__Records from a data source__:
= = = = = = =
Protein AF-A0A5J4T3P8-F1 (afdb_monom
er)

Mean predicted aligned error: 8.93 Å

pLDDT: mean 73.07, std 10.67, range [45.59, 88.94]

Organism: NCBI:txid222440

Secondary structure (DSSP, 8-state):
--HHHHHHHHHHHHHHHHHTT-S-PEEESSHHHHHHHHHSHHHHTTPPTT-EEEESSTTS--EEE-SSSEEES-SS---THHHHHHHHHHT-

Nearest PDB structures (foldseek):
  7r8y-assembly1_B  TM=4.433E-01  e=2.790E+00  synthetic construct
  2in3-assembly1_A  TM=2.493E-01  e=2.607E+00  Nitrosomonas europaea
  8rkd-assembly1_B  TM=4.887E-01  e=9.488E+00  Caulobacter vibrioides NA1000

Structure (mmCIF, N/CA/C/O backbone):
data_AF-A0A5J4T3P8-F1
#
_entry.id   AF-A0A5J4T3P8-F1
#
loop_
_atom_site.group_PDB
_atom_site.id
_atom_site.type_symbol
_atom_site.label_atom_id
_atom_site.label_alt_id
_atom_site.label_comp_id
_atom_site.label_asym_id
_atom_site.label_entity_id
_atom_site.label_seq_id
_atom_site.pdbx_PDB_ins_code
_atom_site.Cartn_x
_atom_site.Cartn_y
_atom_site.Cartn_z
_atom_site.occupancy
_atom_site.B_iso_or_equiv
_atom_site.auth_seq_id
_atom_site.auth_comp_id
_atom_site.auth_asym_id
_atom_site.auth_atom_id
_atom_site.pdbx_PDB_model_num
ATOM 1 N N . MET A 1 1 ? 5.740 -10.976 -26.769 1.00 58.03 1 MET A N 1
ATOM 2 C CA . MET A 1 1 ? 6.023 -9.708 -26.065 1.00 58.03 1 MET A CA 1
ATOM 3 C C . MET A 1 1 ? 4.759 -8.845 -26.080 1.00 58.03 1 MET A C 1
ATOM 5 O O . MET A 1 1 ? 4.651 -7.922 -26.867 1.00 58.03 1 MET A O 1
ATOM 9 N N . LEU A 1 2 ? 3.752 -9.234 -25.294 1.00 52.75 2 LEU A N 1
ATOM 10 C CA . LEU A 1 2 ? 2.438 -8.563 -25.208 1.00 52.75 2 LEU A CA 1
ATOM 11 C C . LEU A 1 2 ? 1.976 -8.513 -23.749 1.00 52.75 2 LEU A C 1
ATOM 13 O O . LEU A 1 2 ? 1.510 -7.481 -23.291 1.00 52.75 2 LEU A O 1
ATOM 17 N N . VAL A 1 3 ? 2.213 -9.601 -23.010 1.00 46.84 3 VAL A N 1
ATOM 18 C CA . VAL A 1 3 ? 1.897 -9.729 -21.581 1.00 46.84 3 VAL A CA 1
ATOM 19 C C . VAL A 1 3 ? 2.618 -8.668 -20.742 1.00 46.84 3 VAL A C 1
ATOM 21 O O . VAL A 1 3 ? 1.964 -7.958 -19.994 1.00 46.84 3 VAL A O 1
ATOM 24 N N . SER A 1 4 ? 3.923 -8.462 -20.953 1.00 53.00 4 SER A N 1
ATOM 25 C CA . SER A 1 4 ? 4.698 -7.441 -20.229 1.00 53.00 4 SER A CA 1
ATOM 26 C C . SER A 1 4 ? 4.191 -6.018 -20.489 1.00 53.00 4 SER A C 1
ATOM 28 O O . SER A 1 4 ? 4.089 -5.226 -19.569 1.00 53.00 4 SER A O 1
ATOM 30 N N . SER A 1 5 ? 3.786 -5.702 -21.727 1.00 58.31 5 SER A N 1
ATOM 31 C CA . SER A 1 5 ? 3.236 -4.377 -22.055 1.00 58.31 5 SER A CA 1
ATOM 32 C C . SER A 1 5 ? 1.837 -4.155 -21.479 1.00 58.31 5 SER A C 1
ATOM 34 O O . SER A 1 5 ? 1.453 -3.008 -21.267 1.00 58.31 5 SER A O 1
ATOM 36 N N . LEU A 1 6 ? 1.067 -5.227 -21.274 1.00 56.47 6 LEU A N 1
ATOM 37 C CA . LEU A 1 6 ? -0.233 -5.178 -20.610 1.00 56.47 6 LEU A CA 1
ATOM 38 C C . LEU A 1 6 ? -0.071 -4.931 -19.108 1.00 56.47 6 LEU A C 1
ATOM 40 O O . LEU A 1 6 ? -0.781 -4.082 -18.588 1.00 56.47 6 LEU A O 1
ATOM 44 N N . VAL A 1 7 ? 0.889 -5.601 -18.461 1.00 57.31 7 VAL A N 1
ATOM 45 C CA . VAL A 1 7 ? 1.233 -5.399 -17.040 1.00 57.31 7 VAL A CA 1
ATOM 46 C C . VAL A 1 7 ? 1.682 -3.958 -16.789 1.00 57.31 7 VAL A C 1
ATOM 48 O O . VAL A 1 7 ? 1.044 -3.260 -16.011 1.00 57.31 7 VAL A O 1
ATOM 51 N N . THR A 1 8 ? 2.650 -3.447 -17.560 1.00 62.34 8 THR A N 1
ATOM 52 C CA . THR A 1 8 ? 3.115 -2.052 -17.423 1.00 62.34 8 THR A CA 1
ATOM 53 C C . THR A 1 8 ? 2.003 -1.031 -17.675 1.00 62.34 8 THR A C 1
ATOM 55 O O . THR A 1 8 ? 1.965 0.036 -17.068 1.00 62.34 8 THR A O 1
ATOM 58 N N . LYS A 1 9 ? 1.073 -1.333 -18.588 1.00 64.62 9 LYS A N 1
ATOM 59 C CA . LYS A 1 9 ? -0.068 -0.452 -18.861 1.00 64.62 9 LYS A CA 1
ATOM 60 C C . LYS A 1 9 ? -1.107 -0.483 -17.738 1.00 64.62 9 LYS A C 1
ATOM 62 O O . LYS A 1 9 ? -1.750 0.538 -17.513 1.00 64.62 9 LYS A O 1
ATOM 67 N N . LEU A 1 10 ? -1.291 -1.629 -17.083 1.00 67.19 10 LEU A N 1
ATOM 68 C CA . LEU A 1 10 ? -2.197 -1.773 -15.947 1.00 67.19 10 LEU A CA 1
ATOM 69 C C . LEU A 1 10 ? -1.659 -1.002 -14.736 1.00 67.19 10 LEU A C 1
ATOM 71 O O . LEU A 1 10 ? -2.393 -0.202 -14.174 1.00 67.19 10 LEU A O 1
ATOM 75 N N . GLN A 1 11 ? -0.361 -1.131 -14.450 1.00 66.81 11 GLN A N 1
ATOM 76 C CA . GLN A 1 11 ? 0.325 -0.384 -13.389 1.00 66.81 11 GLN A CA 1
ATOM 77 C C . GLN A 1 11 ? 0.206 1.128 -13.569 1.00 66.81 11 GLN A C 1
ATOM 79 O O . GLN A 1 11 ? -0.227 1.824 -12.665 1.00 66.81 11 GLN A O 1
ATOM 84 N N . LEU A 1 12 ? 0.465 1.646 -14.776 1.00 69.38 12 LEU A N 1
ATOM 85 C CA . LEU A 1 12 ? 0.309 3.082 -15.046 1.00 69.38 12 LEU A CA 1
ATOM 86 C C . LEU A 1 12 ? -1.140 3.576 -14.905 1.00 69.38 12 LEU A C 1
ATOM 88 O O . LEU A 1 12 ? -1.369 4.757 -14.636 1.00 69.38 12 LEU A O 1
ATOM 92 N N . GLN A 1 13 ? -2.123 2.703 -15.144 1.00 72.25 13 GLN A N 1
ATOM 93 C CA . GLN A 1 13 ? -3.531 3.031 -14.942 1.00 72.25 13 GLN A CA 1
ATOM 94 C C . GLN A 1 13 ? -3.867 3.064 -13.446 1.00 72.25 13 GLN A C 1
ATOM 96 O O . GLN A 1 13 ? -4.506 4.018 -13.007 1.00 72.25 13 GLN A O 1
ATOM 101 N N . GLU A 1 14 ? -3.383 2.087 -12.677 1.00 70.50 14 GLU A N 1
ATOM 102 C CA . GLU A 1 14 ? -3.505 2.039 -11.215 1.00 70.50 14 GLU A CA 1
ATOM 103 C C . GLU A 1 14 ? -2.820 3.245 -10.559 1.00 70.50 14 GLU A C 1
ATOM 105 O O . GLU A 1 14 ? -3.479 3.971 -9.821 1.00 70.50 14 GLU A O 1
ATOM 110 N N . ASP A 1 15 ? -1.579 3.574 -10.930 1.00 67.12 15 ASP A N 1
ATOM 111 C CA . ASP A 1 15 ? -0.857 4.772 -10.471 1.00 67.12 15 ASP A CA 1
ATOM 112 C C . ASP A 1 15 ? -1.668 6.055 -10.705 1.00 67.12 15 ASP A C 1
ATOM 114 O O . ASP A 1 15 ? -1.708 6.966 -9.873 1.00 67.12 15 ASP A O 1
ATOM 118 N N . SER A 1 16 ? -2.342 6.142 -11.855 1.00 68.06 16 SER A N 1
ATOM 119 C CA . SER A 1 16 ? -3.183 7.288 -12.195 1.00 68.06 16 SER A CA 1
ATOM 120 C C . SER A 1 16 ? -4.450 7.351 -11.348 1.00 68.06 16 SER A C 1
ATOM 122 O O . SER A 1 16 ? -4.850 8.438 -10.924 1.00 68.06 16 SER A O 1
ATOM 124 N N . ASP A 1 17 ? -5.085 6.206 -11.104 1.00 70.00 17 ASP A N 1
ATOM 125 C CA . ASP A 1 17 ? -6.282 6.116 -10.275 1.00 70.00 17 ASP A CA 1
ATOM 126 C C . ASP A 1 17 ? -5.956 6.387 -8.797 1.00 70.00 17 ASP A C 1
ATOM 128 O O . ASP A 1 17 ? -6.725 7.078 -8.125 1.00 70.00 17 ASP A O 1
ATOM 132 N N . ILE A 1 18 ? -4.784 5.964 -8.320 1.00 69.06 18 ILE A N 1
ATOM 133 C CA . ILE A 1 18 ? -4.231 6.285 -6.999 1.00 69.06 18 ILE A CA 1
= = = = = = =
__What to produce__: Which lines run from the one holding "ATOM 11 C C" through the one holding "ATOM 48 O O" in the records above? Repeat them exactly, both included, and nothing more.

__Response box__:
ATOM 11 C C . LEU A 1 2 ? 1.976 -8.513 -23.749 1.00 52.75 2 LEU A C 1
ATOM 13 O O . LEU A 1 2 ? 1.510 -7.481 -23.291 1.00 52.75 2 LEU A O 1
ATOM 17 N N . VAL A 1 3 ? 2.213 -9.601 -23.010 1.00 46.84 3 VAL A N 1
ATOM 18 C CA . VAL A 1 3 ? 1.897 -9.729 -21.581 1.00 46.84 3 VAL A CA 1
ATOM 19 C C . VAL A 1 3 ? 2.618 -8.668 -20.742 1.00 46.84 3 VAL A C 1
ATOM 21 O O . VAL A 1 3 ? 1.964 -7.958 -19.994 1.00 46.84 3 VAL A O 1
ATOM 24 N N . SER A 1 4 ? 3.923 -8.462 -20.953 1.00 53.00 4 SER A N 1
ATOM 25 C CA . SER A 1 4 ? 4.698 -7.441 -20.229 1.00 53.00 4 SER A CA 1
ATOM 26 C C . SER A 1 4 ? 4.191 -6.018 -20.489 1.00 53.00 4 SER A C 1
ATOM 28 O O . SER A 1 4 ? 4.089 -5.226 -19.569 1.00 53.00 4 SER A O 1
ATOM 30 N N . SER A 1 5 ? 3.786 -5.702 -21.727 1.00 58.31 5 SER A N 1
ATOM 31 C CA . SER A 1 5 ? 3.236 -4.377 -22.055 1.00 58.31 5 SER A CA 1
ATOM 32 C C . SER A 1 5 ? 1.837 -4.155 -21.479 1.00 58.31 5 SER A C 1
ATOM 34 O O . SER A 1 5 ? 1.453 -3.008 -21.267 1.00 58.31 5 SER A O 1
ATOM 36 N N . LEU A 1 6 ? 1.067 -5.227 -21.274 1.00 56.47 6 LEU A N 1
ATOM 37 C CA . LEU A 1 6 ? -0.233 -5.178 -20.610 1.00 56.47 6 LEU A CA 1
ATOM 38 C C . LEU A 1 6 ? -0.071 -4.931 -19.108 1.00 56.47 6 LEU A C 1
ATOM 40 O O . LEU A 1 6 ? -0.781 -4.082 -18.588 1.00 56.47 6 LEU A O 1
ATOM 44 N N . VAL A 1 7 ? 0.889 -5.601 -18.461 1.00 57.31 7 VAL A N 1
ATOM 45 C CA . VAL A 1 7 ? 1.233 -5.399 -17.040 1.00 57.31 7 VAL A CA 1
ATOM 46 C C . VAL A 1 7 ? 1.682 -3.958 -16.789 1.00 57.31 7 VAL A C 1
ATOM 48 O O . VAL A 1 7 ? 1.044 -3.260 -16.011 1.00 57.31 7 VAL A O 1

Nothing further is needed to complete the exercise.